### Exercise prompt
Range to reproduce from the entries below: the line with "ATOM 195 C CA", the line with "ATOM 201 C C", and every line in between. Give them exactly and give nothing else.

Dataset records
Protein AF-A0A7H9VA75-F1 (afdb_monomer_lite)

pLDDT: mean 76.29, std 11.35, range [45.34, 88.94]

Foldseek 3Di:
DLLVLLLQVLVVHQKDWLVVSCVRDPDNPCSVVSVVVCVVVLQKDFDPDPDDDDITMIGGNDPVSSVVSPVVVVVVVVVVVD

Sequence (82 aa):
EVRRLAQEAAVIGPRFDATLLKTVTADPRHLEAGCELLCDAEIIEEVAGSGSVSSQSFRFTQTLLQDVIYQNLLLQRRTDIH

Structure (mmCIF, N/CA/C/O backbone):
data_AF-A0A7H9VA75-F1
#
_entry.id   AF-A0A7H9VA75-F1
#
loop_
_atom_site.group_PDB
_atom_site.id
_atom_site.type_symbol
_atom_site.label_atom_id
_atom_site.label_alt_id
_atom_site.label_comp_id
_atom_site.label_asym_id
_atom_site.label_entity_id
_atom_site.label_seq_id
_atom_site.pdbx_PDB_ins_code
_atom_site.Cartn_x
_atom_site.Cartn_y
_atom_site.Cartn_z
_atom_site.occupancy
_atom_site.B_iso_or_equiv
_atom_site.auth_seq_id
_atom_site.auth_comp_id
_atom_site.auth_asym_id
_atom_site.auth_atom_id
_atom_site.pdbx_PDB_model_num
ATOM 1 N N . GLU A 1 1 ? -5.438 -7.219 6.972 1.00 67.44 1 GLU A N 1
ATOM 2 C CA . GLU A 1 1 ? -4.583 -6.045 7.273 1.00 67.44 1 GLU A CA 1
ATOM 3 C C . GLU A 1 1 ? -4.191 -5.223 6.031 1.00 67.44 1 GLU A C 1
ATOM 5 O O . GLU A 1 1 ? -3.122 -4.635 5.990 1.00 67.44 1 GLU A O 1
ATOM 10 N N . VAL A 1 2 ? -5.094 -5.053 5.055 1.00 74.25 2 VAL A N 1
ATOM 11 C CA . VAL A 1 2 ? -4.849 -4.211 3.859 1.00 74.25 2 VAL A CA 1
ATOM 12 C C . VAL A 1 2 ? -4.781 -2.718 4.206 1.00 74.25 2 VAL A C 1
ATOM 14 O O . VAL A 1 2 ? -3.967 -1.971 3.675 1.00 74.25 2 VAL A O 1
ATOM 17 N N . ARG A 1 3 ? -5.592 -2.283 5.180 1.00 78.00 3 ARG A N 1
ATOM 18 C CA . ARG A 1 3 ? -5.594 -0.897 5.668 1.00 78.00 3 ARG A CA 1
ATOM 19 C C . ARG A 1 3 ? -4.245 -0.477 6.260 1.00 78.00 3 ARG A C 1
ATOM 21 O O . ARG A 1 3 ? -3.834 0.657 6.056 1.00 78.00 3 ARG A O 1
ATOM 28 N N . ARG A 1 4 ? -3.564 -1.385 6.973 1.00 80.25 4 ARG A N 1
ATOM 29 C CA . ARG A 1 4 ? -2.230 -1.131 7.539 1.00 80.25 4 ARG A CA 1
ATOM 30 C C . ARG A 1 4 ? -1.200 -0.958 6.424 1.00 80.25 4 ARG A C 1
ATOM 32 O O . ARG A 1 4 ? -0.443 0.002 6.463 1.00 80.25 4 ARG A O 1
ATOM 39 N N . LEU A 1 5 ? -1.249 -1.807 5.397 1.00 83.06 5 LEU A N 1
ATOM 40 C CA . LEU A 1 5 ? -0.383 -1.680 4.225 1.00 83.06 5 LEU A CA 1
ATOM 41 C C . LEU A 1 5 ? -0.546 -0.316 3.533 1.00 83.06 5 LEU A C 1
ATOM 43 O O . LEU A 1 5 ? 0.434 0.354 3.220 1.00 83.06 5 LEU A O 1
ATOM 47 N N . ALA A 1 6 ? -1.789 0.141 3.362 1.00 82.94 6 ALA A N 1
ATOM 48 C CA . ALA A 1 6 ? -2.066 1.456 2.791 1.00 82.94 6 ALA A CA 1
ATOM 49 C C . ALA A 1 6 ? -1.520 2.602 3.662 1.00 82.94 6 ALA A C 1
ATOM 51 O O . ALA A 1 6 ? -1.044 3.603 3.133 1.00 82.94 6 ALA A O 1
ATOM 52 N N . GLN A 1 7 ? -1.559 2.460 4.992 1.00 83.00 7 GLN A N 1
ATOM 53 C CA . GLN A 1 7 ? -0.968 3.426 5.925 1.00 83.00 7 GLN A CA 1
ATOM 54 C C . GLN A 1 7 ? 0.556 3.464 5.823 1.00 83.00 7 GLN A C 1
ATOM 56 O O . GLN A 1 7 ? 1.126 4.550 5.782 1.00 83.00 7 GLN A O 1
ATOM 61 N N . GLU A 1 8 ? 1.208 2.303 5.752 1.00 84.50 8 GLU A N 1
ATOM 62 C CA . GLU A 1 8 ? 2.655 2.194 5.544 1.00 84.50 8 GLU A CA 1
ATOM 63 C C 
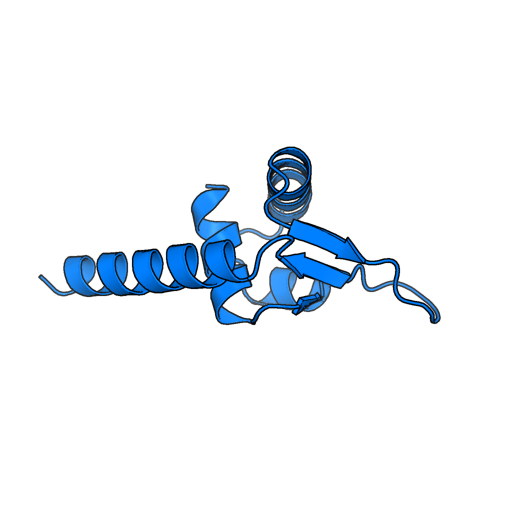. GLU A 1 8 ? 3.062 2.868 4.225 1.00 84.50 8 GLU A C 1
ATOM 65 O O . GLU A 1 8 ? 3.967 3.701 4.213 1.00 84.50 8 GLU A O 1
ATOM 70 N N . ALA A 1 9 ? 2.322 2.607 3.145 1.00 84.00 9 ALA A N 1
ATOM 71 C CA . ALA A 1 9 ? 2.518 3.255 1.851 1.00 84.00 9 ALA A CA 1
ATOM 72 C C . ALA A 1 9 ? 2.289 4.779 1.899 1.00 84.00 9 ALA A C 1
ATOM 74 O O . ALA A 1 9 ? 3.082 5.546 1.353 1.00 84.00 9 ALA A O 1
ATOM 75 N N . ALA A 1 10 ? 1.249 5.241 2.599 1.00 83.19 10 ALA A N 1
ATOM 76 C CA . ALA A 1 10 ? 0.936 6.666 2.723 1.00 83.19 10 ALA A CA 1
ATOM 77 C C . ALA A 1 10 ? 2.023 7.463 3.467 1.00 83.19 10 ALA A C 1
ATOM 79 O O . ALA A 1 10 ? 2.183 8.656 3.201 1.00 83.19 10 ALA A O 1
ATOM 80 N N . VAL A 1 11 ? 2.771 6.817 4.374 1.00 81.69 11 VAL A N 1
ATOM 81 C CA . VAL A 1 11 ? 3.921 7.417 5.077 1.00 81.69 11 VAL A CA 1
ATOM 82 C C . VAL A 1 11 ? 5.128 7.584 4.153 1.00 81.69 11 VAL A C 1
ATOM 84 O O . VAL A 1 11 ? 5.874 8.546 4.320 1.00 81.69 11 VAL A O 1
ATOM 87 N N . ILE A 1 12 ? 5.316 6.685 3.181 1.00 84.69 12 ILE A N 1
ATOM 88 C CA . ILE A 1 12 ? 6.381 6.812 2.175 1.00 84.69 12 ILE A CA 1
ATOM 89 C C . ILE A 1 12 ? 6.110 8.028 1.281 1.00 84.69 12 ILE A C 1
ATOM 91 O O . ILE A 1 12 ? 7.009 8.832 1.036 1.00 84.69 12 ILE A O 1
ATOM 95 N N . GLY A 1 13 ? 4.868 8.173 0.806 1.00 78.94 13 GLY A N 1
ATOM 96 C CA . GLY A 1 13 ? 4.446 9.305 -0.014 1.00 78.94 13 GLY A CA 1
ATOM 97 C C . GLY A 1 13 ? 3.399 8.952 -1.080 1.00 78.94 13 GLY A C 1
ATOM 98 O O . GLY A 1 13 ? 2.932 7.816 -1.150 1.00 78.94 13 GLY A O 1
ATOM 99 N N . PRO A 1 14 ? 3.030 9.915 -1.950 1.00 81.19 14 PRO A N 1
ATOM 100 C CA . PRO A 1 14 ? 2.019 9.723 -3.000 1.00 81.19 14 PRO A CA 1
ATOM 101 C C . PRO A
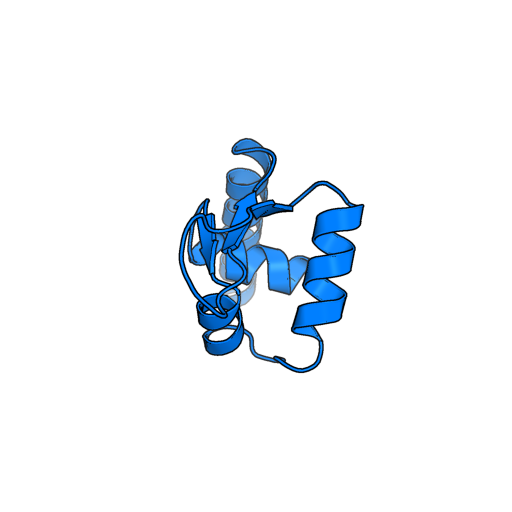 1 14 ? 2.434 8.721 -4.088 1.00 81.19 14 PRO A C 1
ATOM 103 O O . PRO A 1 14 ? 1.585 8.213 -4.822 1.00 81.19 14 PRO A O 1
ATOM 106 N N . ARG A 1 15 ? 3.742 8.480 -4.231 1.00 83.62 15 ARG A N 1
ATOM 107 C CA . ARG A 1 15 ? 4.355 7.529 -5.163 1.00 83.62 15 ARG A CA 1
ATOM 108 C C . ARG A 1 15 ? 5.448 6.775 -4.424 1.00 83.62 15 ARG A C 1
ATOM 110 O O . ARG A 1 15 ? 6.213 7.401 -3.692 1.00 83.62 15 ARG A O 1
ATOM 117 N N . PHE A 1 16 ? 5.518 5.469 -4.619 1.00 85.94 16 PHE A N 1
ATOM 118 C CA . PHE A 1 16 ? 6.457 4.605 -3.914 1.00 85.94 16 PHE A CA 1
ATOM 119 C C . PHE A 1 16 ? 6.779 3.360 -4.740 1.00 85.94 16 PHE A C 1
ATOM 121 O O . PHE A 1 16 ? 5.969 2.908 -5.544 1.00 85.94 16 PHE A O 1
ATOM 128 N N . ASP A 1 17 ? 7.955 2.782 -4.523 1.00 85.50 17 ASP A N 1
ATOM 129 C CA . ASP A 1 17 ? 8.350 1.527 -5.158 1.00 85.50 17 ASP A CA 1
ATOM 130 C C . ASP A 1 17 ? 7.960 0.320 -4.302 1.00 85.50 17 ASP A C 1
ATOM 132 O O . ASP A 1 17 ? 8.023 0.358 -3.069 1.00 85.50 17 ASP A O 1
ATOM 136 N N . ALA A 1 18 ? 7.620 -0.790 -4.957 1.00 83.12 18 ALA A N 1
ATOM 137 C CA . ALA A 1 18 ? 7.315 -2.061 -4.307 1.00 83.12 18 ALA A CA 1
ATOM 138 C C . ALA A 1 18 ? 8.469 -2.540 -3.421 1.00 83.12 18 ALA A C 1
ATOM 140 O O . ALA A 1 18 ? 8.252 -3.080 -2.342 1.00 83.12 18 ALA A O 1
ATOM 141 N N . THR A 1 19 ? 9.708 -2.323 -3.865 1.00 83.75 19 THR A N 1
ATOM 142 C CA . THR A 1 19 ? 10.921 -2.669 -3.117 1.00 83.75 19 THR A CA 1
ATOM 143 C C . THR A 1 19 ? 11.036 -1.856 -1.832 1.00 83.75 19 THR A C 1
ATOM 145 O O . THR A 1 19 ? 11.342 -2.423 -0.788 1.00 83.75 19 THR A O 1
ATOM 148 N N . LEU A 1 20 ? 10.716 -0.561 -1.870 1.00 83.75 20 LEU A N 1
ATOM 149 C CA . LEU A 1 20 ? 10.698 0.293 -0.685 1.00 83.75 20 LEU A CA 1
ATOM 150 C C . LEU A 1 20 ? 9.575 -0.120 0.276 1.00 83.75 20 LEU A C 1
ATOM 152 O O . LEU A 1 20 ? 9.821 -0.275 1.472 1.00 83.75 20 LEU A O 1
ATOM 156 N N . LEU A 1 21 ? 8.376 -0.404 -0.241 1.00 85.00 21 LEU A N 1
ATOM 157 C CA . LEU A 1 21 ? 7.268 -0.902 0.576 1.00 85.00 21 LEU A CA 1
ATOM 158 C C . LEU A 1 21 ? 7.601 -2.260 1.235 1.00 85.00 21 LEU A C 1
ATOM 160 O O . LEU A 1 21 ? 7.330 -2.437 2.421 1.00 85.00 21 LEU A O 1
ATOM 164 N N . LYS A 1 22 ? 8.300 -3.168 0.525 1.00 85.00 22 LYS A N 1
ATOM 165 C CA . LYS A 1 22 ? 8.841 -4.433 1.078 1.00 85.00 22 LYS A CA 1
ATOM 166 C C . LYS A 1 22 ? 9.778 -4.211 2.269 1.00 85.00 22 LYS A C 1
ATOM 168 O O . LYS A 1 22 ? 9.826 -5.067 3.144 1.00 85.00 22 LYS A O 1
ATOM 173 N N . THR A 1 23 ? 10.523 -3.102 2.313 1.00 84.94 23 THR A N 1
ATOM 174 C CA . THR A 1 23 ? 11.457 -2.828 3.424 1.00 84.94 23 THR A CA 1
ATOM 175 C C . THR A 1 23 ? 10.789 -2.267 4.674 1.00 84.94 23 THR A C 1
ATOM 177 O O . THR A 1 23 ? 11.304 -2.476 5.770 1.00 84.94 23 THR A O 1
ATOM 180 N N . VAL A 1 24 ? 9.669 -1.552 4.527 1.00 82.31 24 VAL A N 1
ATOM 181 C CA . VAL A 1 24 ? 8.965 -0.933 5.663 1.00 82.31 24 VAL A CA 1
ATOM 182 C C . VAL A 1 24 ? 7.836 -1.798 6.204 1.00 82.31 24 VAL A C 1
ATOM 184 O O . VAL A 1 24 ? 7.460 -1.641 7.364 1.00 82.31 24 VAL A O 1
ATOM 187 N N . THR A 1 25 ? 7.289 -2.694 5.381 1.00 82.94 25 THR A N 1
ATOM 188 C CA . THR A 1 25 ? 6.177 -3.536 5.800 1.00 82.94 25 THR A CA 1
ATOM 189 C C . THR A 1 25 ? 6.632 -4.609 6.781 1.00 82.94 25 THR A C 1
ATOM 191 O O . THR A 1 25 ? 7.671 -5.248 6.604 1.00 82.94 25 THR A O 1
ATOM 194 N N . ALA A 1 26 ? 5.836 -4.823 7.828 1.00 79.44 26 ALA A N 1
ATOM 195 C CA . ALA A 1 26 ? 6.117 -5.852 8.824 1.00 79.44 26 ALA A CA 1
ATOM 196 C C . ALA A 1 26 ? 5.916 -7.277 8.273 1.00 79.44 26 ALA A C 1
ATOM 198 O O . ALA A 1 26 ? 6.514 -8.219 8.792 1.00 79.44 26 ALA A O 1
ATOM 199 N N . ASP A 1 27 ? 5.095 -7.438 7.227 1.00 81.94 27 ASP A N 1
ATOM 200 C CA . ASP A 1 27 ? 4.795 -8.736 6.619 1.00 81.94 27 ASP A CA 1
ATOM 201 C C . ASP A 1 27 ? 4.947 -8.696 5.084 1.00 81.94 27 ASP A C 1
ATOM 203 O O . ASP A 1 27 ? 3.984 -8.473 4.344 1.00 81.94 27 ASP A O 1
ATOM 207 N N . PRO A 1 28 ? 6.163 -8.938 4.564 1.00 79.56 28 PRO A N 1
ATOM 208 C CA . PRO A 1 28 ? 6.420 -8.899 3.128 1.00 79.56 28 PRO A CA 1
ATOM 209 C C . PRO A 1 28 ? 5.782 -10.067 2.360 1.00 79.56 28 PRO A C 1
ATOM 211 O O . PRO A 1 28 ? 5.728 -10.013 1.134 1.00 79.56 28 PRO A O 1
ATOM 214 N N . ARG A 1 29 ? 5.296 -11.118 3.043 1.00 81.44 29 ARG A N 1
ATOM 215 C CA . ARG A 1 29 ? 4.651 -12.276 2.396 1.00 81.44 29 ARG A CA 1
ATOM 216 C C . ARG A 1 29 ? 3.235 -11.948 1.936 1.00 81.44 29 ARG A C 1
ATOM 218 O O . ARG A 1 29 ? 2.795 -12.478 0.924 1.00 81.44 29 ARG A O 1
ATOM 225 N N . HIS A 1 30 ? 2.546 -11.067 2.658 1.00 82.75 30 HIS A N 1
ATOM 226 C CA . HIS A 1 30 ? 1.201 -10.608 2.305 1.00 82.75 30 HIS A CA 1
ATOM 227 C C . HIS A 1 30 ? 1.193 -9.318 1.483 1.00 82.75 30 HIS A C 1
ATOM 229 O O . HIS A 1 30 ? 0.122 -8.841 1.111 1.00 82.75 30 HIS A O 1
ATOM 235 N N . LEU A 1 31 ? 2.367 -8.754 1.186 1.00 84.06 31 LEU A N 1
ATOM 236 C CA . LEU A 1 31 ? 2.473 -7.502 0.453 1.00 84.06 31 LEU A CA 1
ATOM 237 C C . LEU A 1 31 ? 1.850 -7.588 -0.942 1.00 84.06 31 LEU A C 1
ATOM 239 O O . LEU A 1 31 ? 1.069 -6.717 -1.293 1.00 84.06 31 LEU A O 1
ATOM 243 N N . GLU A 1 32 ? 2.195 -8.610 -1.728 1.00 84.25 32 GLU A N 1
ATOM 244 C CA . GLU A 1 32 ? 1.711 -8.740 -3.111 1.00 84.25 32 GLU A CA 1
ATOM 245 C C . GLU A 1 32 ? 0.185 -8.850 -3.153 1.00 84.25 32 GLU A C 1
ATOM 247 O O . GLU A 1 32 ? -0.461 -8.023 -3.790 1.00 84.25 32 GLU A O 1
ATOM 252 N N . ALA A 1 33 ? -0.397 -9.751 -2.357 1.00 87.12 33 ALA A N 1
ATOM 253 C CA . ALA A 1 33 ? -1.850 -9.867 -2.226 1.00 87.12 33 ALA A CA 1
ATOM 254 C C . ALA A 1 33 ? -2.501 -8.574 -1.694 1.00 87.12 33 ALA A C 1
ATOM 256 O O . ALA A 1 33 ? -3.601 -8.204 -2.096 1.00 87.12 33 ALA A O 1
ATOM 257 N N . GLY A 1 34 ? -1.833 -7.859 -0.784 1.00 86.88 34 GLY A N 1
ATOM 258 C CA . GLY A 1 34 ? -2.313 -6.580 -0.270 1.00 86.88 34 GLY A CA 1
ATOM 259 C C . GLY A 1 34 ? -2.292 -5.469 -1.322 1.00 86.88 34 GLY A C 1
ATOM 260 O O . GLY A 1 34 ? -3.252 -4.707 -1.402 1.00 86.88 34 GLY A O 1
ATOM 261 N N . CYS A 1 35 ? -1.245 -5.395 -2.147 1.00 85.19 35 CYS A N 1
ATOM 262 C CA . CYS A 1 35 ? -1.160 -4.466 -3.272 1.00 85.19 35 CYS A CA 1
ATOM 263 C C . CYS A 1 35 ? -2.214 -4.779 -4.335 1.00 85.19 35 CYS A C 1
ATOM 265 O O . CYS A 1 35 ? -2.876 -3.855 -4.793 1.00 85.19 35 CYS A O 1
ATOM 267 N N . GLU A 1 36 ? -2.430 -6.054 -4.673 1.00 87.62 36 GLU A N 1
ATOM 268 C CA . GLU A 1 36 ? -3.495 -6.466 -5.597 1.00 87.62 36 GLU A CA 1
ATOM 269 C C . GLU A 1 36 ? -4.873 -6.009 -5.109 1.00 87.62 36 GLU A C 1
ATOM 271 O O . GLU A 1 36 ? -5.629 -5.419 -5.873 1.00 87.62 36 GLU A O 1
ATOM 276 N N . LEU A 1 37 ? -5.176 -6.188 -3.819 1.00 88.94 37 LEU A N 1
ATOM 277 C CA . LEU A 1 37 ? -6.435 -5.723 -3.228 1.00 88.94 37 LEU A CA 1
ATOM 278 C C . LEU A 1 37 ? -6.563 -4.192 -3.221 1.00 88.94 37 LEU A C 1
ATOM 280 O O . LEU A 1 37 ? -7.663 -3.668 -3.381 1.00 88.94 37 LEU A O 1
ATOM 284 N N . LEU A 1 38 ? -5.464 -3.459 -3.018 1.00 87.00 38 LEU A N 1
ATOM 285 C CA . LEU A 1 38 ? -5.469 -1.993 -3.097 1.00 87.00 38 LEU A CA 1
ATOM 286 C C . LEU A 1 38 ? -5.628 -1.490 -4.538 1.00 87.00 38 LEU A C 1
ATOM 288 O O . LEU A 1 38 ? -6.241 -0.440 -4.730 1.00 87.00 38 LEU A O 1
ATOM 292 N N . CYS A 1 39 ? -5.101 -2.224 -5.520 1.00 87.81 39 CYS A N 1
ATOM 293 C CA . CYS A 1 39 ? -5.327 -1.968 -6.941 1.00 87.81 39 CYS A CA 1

...

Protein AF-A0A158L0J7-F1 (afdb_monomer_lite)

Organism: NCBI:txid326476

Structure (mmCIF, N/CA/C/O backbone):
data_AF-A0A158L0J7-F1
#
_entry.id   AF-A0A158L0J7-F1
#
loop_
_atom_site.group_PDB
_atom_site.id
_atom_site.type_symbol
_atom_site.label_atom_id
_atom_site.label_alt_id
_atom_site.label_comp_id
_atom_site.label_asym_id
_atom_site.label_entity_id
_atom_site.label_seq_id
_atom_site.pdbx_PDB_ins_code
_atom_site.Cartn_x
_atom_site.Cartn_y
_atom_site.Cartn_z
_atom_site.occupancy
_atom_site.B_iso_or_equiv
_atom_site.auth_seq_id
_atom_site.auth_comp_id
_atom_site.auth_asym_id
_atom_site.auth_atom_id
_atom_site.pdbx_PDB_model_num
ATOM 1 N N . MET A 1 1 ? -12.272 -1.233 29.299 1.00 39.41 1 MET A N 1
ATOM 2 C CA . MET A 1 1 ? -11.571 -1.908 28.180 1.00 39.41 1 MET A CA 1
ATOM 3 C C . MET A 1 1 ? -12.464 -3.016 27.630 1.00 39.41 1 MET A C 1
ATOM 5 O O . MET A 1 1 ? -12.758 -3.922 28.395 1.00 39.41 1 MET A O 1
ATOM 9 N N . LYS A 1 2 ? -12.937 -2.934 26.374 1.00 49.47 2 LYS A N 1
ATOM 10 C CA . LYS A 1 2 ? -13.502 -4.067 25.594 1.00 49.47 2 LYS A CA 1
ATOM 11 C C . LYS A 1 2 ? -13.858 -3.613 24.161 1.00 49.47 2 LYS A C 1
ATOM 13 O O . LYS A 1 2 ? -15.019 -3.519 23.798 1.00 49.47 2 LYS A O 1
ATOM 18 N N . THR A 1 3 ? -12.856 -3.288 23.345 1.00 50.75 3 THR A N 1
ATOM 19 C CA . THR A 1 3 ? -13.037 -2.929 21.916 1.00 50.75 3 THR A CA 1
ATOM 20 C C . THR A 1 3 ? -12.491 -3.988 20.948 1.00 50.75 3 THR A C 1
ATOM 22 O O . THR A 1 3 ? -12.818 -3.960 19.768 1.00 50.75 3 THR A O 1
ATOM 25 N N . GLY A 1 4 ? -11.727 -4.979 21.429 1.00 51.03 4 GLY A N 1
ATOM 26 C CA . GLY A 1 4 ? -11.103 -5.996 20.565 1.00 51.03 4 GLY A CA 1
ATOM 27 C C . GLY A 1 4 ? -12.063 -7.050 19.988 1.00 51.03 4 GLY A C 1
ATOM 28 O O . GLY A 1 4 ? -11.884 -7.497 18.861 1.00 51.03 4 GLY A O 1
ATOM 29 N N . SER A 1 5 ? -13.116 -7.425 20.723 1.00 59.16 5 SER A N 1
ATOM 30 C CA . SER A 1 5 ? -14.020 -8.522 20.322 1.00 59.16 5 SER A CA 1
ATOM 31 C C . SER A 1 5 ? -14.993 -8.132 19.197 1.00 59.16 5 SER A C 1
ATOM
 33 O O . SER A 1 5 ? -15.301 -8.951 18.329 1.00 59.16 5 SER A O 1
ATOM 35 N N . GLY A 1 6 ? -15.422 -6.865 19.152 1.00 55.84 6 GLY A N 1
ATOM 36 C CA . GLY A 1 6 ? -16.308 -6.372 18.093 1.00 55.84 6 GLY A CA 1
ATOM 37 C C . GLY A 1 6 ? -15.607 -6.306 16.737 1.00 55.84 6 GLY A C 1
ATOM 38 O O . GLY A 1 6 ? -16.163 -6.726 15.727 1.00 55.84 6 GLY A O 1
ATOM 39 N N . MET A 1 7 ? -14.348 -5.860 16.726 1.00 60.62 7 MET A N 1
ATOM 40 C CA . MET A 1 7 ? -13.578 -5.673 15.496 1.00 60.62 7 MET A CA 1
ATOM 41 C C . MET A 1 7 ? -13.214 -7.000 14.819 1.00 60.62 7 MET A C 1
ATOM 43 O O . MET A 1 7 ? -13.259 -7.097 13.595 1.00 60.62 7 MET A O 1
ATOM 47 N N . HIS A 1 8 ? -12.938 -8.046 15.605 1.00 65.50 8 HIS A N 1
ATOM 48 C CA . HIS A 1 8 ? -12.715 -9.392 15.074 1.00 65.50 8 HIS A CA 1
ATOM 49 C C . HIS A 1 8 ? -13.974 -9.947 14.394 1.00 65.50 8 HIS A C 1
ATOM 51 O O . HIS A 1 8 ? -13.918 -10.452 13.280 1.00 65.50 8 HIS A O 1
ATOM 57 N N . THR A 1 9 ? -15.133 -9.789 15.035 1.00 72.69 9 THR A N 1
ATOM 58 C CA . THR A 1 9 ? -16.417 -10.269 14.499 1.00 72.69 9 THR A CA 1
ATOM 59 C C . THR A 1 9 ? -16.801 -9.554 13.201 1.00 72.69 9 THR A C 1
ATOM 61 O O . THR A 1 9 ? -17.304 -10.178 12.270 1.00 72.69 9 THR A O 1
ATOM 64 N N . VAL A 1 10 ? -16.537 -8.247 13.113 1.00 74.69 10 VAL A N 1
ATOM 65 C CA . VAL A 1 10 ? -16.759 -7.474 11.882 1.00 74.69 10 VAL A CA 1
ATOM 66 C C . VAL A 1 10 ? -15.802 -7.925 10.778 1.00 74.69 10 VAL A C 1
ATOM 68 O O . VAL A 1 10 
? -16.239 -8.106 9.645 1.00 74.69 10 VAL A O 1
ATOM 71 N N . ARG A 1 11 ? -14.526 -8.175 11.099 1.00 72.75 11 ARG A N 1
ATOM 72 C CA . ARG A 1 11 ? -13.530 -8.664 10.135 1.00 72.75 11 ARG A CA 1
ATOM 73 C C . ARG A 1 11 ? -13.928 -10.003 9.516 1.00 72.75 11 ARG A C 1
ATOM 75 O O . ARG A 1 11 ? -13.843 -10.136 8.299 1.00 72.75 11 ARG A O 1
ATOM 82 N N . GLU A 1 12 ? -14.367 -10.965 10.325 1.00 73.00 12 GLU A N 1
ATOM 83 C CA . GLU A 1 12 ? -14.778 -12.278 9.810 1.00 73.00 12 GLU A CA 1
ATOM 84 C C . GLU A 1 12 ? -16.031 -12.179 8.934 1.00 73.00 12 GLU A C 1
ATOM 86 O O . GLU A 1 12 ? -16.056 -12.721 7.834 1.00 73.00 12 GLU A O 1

### The completed task
ATOM 195 C CA . ALA A 1 26 ? 6.117 -5.852 8.824 1.00 79.44 26 ALA A CA 1
ATOM 196 C C . ALA A 1 26 ? 5.916 -7.277 8.273 1.00 79.44 26 ALA A C 1
ATOM 198 O O . ALA A 1 26 ? 6.514 -8.219 8.792 1.00 79.44 26 ALA A O 1
ATOM 199 N N . ASP A 1 27 ? 5.095 -7.438 7.227 1.00 81.94 27 ASP A N 1
ATOM 200 C CA . ASP A 1 27 ? 4.795 -8.736 6.619 1.00 81.94 27 ASP A CA 1
ATOM 201 C C . ASP A 1 27 ? 4.947 -8.696 5.084 1.00 81.94 27 ASP A C 1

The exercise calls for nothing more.